Are NSAIDs a bad choice for Alzheimer’s patients?
Non-steroidal anti-inflammatory drugs (NSAIDs) have been reported to delay clinical features of Alzheimer’s disease, but clinical trials have never supported that idea. NSAIDs act by inhibiting a family of enzymes called cyclooxygenases (COX), which are responsible for the production of prostaglandins. Since prostaglandins can induce inflammatory responses, the inhibition of COX by NSAIDs results in decreased inflammation. Since COX-2 is known to be increased in the brain of Alzheimer’s patients, in theory, blocking the action of COX-2 using NSAIDs should be beneficial.

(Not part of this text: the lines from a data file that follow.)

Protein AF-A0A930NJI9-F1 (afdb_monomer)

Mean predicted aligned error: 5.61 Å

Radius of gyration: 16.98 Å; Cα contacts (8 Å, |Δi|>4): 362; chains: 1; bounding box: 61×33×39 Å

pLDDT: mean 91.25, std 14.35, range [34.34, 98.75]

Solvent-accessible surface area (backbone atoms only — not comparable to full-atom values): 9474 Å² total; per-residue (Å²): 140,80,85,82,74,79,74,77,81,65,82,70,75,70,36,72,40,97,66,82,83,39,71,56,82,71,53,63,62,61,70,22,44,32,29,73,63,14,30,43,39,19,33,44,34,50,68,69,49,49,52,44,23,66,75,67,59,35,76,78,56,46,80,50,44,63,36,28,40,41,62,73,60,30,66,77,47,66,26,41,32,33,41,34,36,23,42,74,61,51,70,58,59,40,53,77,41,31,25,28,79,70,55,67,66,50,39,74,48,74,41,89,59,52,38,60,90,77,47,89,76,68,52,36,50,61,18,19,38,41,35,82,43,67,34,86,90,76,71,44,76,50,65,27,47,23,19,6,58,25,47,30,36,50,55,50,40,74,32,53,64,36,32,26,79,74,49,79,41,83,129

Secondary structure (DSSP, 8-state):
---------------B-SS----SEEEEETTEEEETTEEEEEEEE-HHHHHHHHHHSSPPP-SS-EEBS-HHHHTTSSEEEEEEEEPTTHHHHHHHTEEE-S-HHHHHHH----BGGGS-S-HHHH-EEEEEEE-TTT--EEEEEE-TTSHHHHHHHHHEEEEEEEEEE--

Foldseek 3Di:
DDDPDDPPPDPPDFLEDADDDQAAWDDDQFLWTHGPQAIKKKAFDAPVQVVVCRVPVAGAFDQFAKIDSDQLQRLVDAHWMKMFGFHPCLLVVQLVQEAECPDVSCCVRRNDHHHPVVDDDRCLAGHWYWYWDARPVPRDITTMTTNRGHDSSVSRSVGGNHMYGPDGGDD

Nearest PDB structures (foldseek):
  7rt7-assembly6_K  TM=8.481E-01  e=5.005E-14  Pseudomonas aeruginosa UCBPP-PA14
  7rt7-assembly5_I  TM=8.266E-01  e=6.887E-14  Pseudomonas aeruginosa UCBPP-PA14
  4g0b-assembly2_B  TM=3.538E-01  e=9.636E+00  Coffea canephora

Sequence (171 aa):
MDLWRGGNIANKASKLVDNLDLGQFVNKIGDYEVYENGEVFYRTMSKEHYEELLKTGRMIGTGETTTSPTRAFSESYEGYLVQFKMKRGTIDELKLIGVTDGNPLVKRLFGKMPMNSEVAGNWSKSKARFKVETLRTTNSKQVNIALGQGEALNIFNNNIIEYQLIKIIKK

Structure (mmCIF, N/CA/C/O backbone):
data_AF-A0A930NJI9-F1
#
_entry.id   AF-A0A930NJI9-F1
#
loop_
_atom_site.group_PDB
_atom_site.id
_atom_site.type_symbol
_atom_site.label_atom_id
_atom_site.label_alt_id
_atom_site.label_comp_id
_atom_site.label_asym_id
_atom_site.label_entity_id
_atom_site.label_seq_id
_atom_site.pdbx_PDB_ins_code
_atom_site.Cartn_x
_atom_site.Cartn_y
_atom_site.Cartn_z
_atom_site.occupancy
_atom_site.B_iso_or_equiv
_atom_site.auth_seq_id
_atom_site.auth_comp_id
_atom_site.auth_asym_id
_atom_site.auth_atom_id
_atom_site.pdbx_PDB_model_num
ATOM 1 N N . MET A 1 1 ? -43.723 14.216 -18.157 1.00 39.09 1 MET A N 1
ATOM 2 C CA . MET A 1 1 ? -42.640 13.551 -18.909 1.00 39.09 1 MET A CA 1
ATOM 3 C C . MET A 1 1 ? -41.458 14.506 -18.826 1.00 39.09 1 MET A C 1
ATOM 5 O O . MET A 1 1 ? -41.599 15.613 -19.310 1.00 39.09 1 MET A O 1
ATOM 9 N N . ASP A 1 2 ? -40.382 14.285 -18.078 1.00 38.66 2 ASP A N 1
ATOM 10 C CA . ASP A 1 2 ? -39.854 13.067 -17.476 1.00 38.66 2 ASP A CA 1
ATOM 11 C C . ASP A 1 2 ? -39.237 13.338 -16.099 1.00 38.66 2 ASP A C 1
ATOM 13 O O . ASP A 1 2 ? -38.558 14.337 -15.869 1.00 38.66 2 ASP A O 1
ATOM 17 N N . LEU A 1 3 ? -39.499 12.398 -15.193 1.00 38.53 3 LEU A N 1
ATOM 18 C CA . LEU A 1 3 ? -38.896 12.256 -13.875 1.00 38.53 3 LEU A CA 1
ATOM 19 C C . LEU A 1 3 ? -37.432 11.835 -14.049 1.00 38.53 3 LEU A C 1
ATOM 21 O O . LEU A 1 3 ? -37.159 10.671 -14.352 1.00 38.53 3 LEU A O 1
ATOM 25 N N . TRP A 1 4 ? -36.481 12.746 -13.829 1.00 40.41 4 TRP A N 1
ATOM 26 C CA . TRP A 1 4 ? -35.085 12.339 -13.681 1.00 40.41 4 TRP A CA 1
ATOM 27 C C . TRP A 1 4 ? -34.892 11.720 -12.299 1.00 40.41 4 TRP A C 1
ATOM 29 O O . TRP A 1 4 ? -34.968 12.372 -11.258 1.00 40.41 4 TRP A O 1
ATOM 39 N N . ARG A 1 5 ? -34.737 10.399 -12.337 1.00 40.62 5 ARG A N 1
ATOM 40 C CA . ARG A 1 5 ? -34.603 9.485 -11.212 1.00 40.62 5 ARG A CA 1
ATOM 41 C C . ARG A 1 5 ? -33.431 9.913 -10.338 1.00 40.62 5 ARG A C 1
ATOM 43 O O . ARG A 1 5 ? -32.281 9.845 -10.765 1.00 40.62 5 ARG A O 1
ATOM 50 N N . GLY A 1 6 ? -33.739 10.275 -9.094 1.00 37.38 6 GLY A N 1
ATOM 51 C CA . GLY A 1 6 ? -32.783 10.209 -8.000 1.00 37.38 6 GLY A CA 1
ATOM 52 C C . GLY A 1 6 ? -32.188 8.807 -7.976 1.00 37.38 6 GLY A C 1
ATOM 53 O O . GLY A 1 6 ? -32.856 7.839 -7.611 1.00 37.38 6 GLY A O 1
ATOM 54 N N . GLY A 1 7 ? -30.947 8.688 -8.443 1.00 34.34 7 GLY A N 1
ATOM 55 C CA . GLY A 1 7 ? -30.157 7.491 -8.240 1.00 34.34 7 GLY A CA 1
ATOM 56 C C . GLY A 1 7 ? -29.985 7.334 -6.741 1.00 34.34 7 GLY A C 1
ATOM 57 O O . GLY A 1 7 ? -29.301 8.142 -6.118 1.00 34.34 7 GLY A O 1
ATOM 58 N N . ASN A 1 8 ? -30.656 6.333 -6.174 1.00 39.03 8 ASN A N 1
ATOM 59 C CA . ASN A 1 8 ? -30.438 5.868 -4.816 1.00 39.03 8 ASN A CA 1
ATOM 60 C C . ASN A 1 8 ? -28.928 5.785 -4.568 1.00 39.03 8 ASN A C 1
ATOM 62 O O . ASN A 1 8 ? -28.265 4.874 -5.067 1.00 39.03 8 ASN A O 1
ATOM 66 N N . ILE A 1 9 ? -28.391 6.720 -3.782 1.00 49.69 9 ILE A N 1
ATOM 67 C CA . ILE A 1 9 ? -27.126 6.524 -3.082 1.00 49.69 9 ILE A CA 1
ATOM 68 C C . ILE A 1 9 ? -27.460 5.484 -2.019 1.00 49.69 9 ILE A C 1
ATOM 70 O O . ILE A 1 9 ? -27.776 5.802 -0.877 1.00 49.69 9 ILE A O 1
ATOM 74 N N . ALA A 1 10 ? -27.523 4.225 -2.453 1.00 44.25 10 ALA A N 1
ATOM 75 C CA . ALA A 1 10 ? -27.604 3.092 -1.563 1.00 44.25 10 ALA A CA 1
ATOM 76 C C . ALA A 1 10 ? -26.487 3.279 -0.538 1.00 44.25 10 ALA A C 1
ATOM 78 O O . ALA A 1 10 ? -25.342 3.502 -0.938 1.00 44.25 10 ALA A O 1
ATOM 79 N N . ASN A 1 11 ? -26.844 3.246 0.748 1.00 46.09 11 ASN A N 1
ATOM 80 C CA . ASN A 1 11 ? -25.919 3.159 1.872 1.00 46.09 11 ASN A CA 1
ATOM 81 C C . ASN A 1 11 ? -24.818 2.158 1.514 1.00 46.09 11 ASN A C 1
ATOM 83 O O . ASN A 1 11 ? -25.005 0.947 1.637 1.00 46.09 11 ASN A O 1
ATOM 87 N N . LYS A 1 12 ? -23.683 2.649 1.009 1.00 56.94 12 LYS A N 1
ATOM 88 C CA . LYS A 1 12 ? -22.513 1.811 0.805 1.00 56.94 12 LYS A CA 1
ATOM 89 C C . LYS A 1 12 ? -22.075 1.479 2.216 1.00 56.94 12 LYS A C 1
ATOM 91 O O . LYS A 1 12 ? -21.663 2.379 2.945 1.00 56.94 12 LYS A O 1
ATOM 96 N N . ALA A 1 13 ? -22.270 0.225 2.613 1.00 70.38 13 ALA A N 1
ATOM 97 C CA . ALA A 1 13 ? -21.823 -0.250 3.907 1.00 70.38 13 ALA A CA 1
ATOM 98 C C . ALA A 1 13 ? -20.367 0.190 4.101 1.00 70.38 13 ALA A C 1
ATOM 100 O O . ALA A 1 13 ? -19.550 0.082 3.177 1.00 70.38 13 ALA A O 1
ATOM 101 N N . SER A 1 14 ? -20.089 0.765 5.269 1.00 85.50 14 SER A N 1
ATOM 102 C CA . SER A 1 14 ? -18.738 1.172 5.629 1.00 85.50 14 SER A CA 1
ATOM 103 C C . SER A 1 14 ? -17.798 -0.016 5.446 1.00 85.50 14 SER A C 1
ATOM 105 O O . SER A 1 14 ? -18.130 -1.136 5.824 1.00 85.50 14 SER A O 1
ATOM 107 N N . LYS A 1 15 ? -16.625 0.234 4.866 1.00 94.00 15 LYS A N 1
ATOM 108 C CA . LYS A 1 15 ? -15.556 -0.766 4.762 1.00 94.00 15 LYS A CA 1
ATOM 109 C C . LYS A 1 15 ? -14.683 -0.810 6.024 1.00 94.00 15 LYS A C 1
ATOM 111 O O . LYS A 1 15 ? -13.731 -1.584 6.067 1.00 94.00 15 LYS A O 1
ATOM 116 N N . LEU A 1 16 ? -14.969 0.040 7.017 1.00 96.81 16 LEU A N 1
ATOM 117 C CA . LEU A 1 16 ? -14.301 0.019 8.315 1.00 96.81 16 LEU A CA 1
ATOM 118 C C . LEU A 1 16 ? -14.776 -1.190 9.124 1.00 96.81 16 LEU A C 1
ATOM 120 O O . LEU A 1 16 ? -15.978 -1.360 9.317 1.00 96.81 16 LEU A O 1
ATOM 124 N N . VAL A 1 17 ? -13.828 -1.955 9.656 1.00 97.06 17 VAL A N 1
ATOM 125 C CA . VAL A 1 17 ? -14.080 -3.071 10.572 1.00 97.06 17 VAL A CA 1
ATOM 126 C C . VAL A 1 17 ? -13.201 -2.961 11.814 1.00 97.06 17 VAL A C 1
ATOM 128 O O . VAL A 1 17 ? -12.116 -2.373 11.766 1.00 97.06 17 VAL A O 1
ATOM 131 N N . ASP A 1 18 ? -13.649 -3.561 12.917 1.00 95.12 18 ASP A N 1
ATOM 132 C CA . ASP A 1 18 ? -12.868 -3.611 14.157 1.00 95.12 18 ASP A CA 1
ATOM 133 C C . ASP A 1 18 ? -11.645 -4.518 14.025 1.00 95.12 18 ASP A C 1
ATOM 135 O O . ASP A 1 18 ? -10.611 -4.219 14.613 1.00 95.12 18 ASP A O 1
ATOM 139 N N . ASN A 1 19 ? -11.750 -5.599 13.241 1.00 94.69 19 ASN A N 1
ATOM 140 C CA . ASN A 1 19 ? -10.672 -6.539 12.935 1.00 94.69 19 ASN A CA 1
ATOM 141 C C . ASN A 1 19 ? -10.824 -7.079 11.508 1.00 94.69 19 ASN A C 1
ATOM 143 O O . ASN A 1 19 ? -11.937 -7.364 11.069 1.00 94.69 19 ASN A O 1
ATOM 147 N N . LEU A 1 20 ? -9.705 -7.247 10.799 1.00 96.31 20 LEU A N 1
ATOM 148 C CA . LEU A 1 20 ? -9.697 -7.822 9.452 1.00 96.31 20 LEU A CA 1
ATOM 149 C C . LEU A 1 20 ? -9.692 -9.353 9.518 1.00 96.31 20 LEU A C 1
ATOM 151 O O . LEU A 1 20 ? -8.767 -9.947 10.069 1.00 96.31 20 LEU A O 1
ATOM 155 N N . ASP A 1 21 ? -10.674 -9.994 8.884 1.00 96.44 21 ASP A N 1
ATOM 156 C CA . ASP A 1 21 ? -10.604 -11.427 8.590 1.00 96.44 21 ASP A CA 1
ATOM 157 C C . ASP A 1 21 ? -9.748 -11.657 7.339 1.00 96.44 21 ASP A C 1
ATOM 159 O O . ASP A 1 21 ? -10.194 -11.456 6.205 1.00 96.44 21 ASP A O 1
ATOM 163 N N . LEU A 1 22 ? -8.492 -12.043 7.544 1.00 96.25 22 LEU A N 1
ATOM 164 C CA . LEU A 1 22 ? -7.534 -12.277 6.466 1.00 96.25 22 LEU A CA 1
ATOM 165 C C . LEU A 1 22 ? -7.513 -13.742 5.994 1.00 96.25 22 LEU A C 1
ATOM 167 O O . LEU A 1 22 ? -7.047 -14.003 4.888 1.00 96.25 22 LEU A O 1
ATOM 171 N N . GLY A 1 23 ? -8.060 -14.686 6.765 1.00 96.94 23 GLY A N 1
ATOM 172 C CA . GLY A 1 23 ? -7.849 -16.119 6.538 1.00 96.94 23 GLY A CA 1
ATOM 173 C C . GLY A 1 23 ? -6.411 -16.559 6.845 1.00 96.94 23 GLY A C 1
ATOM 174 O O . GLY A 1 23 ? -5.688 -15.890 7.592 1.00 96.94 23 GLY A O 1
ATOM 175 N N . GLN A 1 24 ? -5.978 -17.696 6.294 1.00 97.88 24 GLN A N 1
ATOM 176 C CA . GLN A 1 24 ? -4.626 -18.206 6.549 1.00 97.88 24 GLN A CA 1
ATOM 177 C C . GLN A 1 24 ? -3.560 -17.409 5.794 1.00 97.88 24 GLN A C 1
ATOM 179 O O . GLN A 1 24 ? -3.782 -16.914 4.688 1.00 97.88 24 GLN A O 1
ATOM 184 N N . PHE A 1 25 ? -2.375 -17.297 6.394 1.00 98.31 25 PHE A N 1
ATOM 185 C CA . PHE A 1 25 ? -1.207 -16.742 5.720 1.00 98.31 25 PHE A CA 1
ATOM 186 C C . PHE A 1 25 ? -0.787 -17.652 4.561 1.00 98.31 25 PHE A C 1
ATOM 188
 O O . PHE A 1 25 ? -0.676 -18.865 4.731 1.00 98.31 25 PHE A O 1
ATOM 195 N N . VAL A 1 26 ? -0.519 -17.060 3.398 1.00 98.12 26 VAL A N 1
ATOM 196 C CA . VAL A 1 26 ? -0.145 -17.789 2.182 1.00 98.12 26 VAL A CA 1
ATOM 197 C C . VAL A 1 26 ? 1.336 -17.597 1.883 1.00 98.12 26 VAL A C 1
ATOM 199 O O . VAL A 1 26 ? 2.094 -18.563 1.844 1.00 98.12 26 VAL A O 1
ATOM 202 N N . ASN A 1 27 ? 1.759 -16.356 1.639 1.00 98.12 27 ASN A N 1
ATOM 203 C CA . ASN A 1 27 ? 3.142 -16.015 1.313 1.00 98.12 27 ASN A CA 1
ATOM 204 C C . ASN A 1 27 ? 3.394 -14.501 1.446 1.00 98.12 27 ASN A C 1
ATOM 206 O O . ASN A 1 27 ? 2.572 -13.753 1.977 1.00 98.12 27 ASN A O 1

But the regulation of inflammation is not the only function of prostaglandins, which actually depends on the receptors they activate. As it turns out, according to this study, the prostaglandins PGE2 and PGD2 are actually neuroprotective, similarly to what has been found in ischemic stroke and in other neurodegeneration models. The increase in COX-2 production may therefore be a defense mechanism that neurons set in motion. By inhibiting this defense system, NSAIDs may actually promote further cellular damage.

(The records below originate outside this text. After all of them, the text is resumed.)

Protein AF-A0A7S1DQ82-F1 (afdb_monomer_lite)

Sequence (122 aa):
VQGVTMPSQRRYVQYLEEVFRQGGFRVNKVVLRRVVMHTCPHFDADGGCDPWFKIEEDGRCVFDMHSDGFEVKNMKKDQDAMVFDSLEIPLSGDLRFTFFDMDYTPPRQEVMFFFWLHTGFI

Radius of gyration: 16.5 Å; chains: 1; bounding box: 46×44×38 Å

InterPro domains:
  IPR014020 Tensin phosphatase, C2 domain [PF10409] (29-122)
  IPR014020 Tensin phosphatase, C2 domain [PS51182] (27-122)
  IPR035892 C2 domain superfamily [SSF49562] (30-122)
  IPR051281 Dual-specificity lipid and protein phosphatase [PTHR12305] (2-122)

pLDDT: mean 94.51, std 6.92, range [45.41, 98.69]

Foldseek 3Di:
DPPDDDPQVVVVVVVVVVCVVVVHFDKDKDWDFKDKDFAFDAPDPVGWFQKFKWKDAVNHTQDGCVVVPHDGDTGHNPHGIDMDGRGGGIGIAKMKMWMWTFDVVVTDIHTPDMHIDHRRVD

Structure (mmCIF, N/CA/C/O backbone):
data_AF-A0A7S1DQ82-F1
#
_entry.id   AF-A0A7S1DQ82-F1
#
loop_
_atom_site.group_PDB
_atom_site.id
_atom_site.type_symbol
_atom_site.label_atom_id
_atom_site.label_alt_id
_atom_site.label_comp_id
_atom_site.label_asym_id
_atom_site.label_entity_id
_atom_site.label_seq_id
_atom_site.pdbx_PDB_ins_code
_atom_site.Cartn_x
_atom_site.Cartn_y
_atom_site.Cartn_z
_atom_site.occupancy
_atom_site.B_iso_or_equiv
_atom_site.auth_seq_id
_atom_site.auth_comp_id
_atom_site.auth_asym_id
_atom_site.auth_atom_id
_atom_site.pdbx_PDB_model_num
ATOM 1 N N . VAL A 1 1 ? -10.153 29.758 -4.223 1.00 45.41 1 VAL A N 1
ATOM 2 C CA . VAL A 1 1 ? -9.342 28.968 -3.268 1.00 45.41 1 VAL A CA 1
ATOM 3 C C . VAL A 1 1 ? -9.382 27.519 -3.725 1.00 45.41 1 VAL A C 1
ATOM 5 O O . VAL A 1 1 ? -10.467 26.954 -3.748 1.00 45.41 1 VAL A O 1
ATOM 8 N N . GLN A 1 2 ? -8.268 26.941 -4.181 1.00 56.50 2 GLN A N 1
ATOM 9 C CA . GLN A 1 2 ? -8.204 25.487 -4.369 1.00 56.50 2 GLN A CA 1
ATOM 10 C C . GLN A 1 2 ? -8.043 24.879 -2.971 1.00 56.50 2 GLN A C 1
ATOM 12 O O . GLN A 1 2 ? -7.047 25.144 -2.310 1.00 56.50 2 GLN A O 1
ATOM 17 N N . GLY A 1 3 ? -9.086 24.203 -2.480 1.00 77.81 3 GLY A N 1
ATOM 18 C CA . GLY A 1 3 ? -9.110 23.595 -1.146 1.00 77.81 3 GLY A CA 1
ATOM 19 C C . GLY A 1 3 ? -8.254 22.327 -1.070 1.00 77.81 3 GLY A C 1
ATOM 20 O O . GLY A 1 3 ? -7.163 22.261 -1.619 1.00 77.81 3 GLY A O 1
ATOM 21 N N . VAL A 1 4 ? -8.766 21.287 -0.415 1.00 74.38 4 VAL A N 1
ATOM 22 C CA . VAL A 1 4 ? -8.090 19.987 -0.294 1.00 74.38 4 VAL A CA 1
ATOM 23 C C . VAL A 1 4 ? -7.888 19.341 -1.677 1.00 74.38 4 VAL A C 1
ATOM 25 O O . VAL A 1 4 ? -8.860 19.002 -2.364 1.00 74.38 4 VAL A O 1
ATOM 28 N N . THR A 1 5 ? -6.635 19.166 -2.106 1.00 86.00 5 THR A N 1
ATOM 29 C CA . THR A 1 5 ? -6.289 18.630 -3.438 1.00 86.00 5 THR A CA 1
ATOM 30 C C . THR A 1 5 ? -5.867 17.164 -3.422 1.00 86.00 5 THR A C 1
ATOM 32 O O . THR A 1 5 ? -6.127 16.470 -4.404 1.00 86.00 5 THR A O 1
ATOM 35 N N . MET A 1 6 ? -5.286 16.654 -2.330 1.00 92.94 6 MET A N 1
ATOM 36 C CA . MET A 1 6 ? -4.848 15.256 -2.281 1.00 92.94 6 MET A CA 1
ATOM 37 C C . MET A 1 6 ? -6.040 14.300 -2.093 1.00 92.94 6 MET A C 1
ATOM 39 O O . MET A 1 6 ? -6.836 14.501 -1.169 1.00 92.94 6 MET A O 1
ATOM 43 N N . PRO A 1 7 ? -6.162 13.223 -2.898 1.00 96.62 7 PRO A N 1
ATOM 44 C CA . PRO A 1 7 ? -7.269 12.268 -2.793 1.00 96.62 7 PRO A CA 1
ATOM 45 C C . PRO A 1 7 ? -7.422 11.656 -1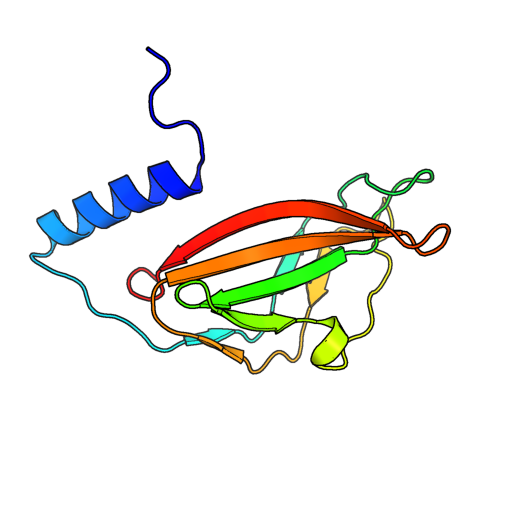.398 1.00 96.62 7 PRO A C 1
ATOM 47 O O . PRO A 1 7 ? -8.533 11.570 -0.885 1.00 96.62 7 PRO A O 1
ATOM 50 N N . SER A 1 8 ? -6.306 11.308 -0.752 1.00 97.44 8 SER A N 1
ATOM 51 C CA . SER A 1 8 ? -6.304 10.795 0.620 1.00 97.44 8 SER A CA 1
ATOM 52 C C . SER A 1 8 ? -6.906 11.795 1.609 1.00 97.44 8 SER A C 1
ATOM 54 O O . SER A 1 8 ? -7.742 11.423 2.415 1.00 97.44 8 SER A O 1
ATOM 56 N N . GLN A 1 9 ? -6.588 13.088 1.513 1.00 96.19 9 GLN A N 1
ATOM 57 C CA . GLN A 1 9 ? -7.191 14.087 2.402 1.00 96.19 9 GLN A CA 1
ATOM 58 C C . GLN A 1 9 ? -8.708 14.208 2.180 1.00 96.19 9 GLN A C 1
ATOM 60 O O . GLN A 1 9 ? -9.466 14.282 3.143 1.00 96.19 9 GLN A O 1
ATOM 65 N N . ARG A 1 10 ? -9.172 14.176 0.920 1.00 96.44 10 ARG A N 1
ATOM 66 C CA . ARG A 1 10 ? -10.614 14.178 0.602 1.00 96.44 10 ARG A CA 1
ATOM 67 C C . ARG A 1 10 ? -11.321 12.949 1.172 1.00 96.44 10 ARG A C 1
ATOM 69 O O . ARG A 1 10 ? -12.401 13.087 1.736 1.00 96.44 10 ARG A O 1
ATOM 76 N N . ARG A 1 11 ? -10.687 11.777 1.081 1.00 97.62 11 ARG A N 1
ATOM 77 C CA . ARG A 1 11 ? -11.184 10.530 1.674 1.00 97.62 11 ARG A CA 1
ATOM 78 C C . ARG A 1 11 ? -11.380 10.659 3.188 1.00 97.62 11 ARG A C 1
ATOM 80 O O . ARG A 1 11 ? -12.391 10.200 3.695 1.00 97.62 11 ARG A O 1
ATOM 87 N N . TYR A 1 12 ? -10.484 11.340 3.905 1.00 97.31 12 TYR A N 1
ATOM 88 C CA . TYR A 1 12 ? -10.606 11.496 5.366 1.00 97.31 12 TYR A CA 1
ATOM 89 C C . TYR A 1 12 ? -11.706 12.481 5.756 1.00 97.31 12 TYR A C 1
ATOM 91 O O . TYR A 1 12 ? -12.349 12.299 6.786 1.00 97.31 12 TYR A O 1
ATOM 99 N N . VAL A 1 13 ? -11.983 13.482 4.916 1.00 97.19 13 VAL A N 1
ATOM 100 C CA . VAL A 1 13 ? -13.178 14.325 5.082 1.00 97.19 13 VAL A CA 1
ATOM 101 C C . VAL A 1 13 ? -14.451 13.484 4.931 1.00 97.19 13 VAL A C 1
ATOM 103 O O . VAL A 1 13 ? -15.356 13.613 5.749 1.00 97.19 13 VAL A O 1
ATOM 106 N N . GLN A 1 14 ? -14.499 12.582 3.946 1.00 97.12 14 GLN A N 1
ATOM 107 C CA . GLN A 1 14 ? -15.632 11.664 3.756 1.00 97.12 14 GLN A CA 1
ATOM 108 C C . GLN A 1 14 ? -15.770 10.664 4.914 1.00 97.12 14 GLN A C 1
ATOM 110 O O . GLN A 1 14 ? -16.875 10.409 5.380 1.00 97.12 14 GLN A O 1
ATOM 115 N N . TYR A 1 15 ? -14.658 10.134 5.431 1.00 97.94 15 TYR A N 1
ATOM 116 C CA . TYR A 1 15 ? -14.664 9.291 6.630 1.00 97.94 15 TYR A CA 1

This work showed that the detrimental action of A-beta can be mediated by the action of molecules produced by another enzyme called 5-lipoxygenase (5-LOX). These molecules, called leukotrienes, seem to be the ones that potentiate A-beta’s toxicity. It was shown that the inhibition of 5-LOX was able to prevent cell death, therefore holding better therapeutic potential than NSAIDs.
Cannabinoids effectively block A-beta toxicity
Interestingly, both prostaglandins and leukotrienes derive from the same molecule: arachidonic acid. And arachidonic acid is also a component of a family of endogenous cannabinoids produced in the brain.
Cannabinoids had already been studied in the context of Alzheimer’s disease, having been shown that they can reduce A-beta accumulation and improve memory. Not only endogenous cannabinoids, but also tetrahydrocannabinol (THC), the main psychoactive component of cannabis, are also known to be able to reduce inflammation.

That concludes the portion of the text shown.